The minimum detectable concentration of albumin and the coefficient of variation of the method used are 1 g/dL and 3.1%, respectively. The minimum detectable concentration of AAG and the coefficient of variation of the method used are 20 mg/dL and 5.9%, respectively. A summary of the results obtained is presented in the Table. The mean (±SD) concentration of albumin in the normal subjects was 4.5 ± 0.3 g/dL. This was significantly higher than the albumin concentrations in transplant patients (3.4 ± 0.7 g/dL) and in patients with liver disease (3.4 ± 0.8 g/dL). The mean AAG concentration in normal subjects was 67 mg/dL. Patients with liver disease had a significantly (P < .05) lower AAG concentration whereas transplant recipients had a significantly (P < .05) higher AAG concentration compared with the normal subjects. Although most of the liver transplant recipients had a twofold higher AAG concentration, one patient had almost a threefold higher AAG concentration than normal subjects.
Albumin is primarily responsible for the binding of acidic drugs whereas basic drugs appear to bind preferentially to AAG. The low concentration of albumin and AAG in patients with liver disease indicates the inability of the liver to synthesize these drug-binding proteins. Impaired binding of acidic and basic drugs is well documented in patients with liver disease.2,5 The albumin concentrations in the transplant patients were low despite stable biochemical liver tests. Because albumin is primarily responsible for binding of acidic drugs, liver transplant patients would not be able to bind acidic drugs as efficiently as the normal subjects. However, the AAG concentrations were elevated in all the transplant patients studied. AAG is an acute-phase reactant and is primarily synthesized in the liver. AAG concentrations are known to increase in plasma after surgery,6 myocardial infarction,7 renal transplantation,8 malignancy,9 trauma,10 and inflammatory arthritis.11 Increased binding of certain basic drugs, such as propranolol11 and lidocaine,7 has been observed in patients with high AAG concentrations. Therefore, one would also anticipate increased binding of basic drugs in liver transplant patients.
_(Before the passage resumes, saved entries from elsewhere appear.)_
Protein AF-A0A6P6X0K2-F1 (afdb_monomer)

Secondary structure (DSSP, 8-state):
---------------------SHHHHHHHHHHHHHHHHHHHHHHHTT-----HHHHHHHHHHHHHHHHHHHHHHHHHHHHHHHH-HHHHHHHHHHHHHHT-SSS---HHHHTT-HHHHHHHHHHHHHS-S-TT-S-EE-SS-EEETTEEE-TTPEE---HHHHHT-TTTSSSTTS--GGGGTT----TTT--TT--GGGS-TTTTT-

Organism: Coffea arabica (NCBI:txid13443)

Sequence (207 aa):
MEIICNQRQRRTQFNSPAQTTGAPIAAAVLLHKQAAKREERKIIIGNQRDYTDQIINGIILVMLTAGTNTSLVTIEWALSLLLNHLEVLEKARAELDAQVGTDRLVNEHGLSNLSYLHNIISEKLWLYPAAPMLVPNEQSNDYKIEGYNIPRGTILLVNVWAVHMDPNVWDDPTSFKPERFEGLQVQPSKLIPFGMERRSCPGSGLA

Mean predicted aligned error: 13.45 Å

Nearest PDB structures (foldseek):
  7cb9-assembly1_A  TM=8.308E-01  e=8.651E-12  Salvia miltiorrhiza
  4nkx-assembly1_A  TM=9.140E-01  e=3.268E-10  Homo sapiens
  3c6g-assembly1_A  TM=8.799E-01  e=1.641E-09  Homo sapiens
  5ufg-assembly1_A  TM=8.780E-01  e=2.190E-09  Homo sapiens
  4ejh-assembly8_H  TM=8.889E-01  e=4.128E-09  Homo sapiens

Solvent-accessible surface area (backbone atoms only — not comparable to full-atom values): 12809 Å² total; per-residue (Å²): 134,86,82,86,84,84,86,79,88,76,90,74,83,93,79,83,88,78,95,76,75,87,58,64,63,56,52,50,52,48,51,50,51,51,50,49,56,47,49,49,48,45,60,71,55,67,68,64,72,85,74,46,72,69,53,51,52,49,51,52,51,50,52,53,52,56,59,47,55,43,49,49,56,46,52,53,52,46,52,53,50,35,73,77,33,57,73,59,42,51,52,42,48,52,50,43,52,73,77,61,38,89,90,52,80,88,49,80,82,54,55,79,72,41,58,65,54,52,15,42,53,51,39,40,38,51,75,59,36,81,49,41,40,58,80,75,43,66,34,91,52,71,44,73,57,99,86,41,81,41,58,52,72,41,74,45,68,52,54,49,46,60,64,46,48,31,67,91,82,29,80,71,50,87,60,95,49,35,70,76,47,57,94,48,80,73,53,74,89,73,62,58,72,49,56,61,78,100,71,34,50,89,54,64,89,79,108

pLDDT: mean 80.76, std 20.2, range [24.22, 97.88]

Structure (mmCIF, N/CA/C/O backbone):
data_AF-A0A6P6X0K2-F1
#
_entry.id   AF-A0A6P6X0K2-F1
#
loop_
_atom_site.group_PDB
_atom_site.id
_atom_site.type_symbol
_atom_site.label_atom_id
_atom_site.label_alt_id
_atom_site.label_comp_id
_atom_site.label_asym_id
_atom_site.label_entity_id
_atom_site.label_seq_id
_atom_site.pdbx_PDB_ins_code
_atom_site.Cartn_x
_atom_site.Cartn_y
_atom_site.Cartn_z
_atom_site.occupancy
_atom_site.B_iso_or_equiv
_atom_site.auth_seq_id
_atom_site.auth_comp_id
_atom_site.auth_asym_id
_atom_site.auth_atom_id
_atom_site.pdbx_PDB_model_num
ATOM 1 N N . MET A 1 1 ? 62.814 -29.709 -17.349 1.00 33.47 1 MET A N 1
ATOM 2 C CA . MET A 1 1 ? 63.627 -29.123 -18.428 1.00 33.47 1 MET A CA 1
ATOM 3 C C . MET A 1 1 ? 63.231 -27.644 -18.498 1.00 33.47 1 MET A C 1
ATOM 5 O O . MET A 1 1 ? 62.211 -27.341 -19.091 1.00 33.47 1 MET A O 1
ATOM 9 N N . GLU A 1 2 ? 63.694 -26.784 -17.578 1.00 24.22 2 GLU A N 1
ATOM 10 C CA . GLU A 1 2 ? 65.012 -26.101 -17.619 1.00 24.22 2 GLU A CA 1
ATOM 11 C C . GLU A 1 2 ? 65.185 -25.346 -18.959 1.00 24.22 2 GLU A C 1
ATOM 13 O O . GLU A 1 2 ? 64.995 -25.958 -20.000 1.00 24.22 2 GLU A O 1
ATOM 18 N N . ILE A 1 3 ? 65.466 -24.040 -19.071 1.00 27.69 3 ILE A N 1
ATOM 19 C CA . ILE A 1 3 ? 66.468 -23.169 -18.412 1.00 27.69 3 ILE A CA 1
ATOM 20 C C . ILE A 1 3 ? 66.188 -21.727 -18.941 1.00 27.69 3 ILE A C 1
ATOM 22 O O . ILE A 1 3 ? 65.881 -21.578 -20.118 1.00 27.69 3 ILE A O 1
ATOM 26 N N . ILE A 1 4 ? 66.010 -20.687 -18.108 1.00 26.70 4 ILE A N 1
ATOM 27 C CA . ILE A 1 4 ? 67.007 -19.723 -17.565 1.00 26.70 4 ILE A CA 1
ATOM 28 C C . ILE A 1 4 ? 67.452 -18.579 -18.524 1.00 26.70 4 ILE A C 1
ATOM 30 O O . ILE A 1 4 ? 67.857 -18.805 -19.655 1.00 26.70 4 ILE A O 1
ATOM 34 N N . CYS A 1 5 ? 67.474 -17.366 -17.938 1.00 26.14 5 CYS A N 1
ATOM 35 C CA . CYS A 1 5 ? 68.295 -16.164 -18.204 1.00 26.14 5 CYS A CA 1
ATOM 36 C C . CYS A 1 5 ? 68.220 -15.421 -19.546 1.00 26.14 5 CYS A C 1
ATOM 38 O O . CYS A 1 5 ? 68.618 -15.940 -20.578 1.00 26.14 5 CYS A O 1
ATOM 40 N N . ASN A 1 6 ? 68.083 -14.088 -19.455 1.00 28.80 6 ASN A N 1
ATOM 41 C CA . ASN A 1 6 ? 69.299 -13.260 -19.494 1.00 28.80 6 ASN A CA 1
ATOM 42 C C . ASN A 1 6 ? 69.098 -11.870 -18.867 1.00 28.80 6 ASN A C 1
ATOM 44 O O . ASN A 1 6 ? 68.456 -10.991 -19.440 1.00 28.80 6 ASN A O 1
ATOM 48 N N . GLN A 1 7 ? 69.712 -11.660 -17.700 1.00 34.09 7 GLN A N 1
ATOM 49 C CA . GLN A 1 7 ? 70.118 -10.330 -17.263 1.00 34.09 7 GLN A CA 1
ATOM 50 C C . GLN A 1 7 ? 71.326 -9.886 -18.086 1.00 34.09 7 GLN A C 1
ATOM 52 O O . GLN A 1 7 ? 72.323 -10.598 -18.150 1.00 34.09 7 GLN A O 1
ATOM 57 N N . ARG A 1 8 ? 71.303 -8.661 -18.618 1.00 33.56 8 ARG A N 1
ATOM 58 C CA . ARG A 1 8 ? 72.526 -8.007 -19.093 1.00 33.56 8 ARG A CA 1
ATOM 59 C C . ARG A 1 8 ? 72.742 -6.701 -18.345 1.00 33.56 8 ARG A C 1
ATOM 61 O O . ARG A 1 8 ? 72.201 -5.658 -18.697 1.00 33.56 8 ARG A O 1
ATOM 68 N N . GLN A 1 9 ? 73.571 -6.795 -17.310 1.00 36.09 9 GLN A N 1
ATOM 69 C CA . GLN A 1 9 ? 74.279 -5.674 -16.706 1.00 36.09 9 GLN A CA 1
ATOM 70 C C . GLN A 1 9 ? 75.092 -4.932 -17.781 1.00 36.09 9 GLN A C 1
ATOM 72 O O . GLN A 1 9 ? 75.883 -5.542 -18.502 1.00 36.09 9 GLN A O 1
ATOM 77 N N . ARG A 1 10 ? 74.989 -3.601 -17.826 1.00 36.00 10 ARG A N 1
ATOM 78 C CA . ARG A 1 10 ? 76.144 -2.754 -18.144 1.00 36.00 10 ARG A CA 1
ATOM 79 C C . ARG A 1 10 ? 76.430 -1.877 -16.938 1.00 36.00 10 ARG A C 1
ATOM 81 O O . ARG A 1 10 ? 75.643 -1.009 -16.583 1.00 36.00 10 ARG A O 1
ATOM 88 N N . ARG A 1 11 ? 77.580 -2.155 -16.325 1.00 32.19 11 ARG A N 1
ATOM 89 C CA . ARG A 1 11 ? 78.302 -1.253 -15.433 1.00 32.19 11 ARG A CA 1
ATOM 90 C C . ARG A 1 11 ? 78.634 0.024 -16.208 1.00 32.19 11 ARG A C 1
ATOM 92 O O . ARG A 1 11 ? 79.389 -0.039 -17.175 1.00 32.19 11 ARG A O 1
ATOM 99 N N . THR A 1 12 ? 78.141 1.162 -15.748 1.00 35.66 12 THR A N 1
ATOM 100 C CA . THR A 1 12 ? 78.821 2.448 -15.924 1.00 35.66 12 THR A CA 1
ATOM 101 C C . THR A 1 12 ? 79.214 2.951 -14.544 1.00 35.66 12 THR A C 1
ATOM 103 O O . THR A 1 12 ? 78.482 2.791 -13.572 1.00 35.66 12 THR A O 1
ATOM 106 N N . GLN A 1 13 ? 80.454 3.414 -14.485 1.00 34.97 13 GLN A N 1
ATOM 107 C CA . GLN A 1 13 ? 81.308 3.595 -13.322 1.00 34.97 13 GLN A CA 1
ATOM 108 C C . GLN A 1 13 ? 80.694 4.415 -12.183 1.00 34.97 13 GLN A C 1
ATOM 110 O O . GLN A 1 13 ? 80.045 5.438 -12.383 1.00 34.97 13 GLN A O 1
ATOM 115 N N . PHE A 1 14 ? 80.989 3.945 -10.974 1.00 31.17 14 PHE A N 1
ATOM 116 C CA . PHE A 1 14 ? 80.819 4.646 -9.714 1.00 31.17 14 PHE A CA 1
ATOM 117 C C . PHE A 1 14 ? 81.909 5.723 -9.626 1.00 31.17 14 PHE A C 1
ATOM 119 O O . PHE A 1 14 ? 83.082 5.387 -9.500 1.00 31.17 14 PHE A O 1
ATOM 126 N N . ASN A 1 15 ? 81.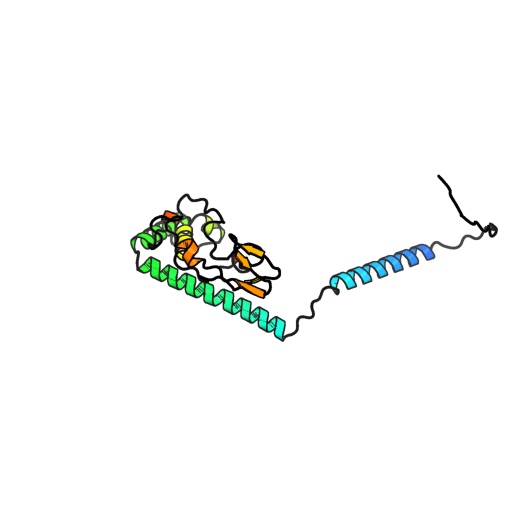525 6.994 -9.698 1.00 31.00 15 ASN A N 1
ATOM 127 C CA . ASN A 1 15 ? 82.303 8.105 -9.158 1.00 31.00 15 ASN A CA 1
ATOM 128 C C . ASN A 1 15 ? 81.334 8.970 -8.342 1.00 31.00 15 ASN A C 1
ATOM 130 O O . ASN A 1 15 ? 80.383 9.537 -8.871 1.00 31.00 15 ASN A O 1
ATOM 134 N N . SER A 1 16 ? 81.574 9.016 -7.037 1.00 33.78 16 SER A N 1
ATOM 135 C CA . SER A 1 16 ? 81.034 9.981 -6.070 1.00 33.78 16 SER A CA 1
ATOM 136 C C . SER A 1 16 ? 82.238 10.845 -5.636 1.00 33.78 16 SER A C 1
ATOM 138 O O . SER A 1 16 ? 83.349 10.317 -5.741 1.00 33.78 16 SER A O 1
ATOM 140 N N . PRO A 1 17 ? 82.122 12.098 -5.139 1.00 49.59 17 PRO A N 1
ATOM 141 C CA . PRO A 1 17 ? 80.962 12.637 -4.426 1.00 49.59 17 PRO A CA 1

All the liver transplant patients received cyclosporine and prednisone. In addition, some of the patients received azathioprine, hydralazine, hydrochlorothiazide, sulfasalazine, furosemide, or nystatin. These drugs are not known to have specific effects on albumin or AAG concentrations.
Although the binding of certain basic drugs may be higher in liver transplant patients, binding of other basic drugs may not be different from the binding process in normal subjects because of a compensatory reduction in albumin binding. In conclusion, our study has documented the presence of elevated AAG concentrations in stable liver transplant patients. The time course of normalization of these plasma proteins and the hinding of different basic drugs should be examined in liver transplant patients.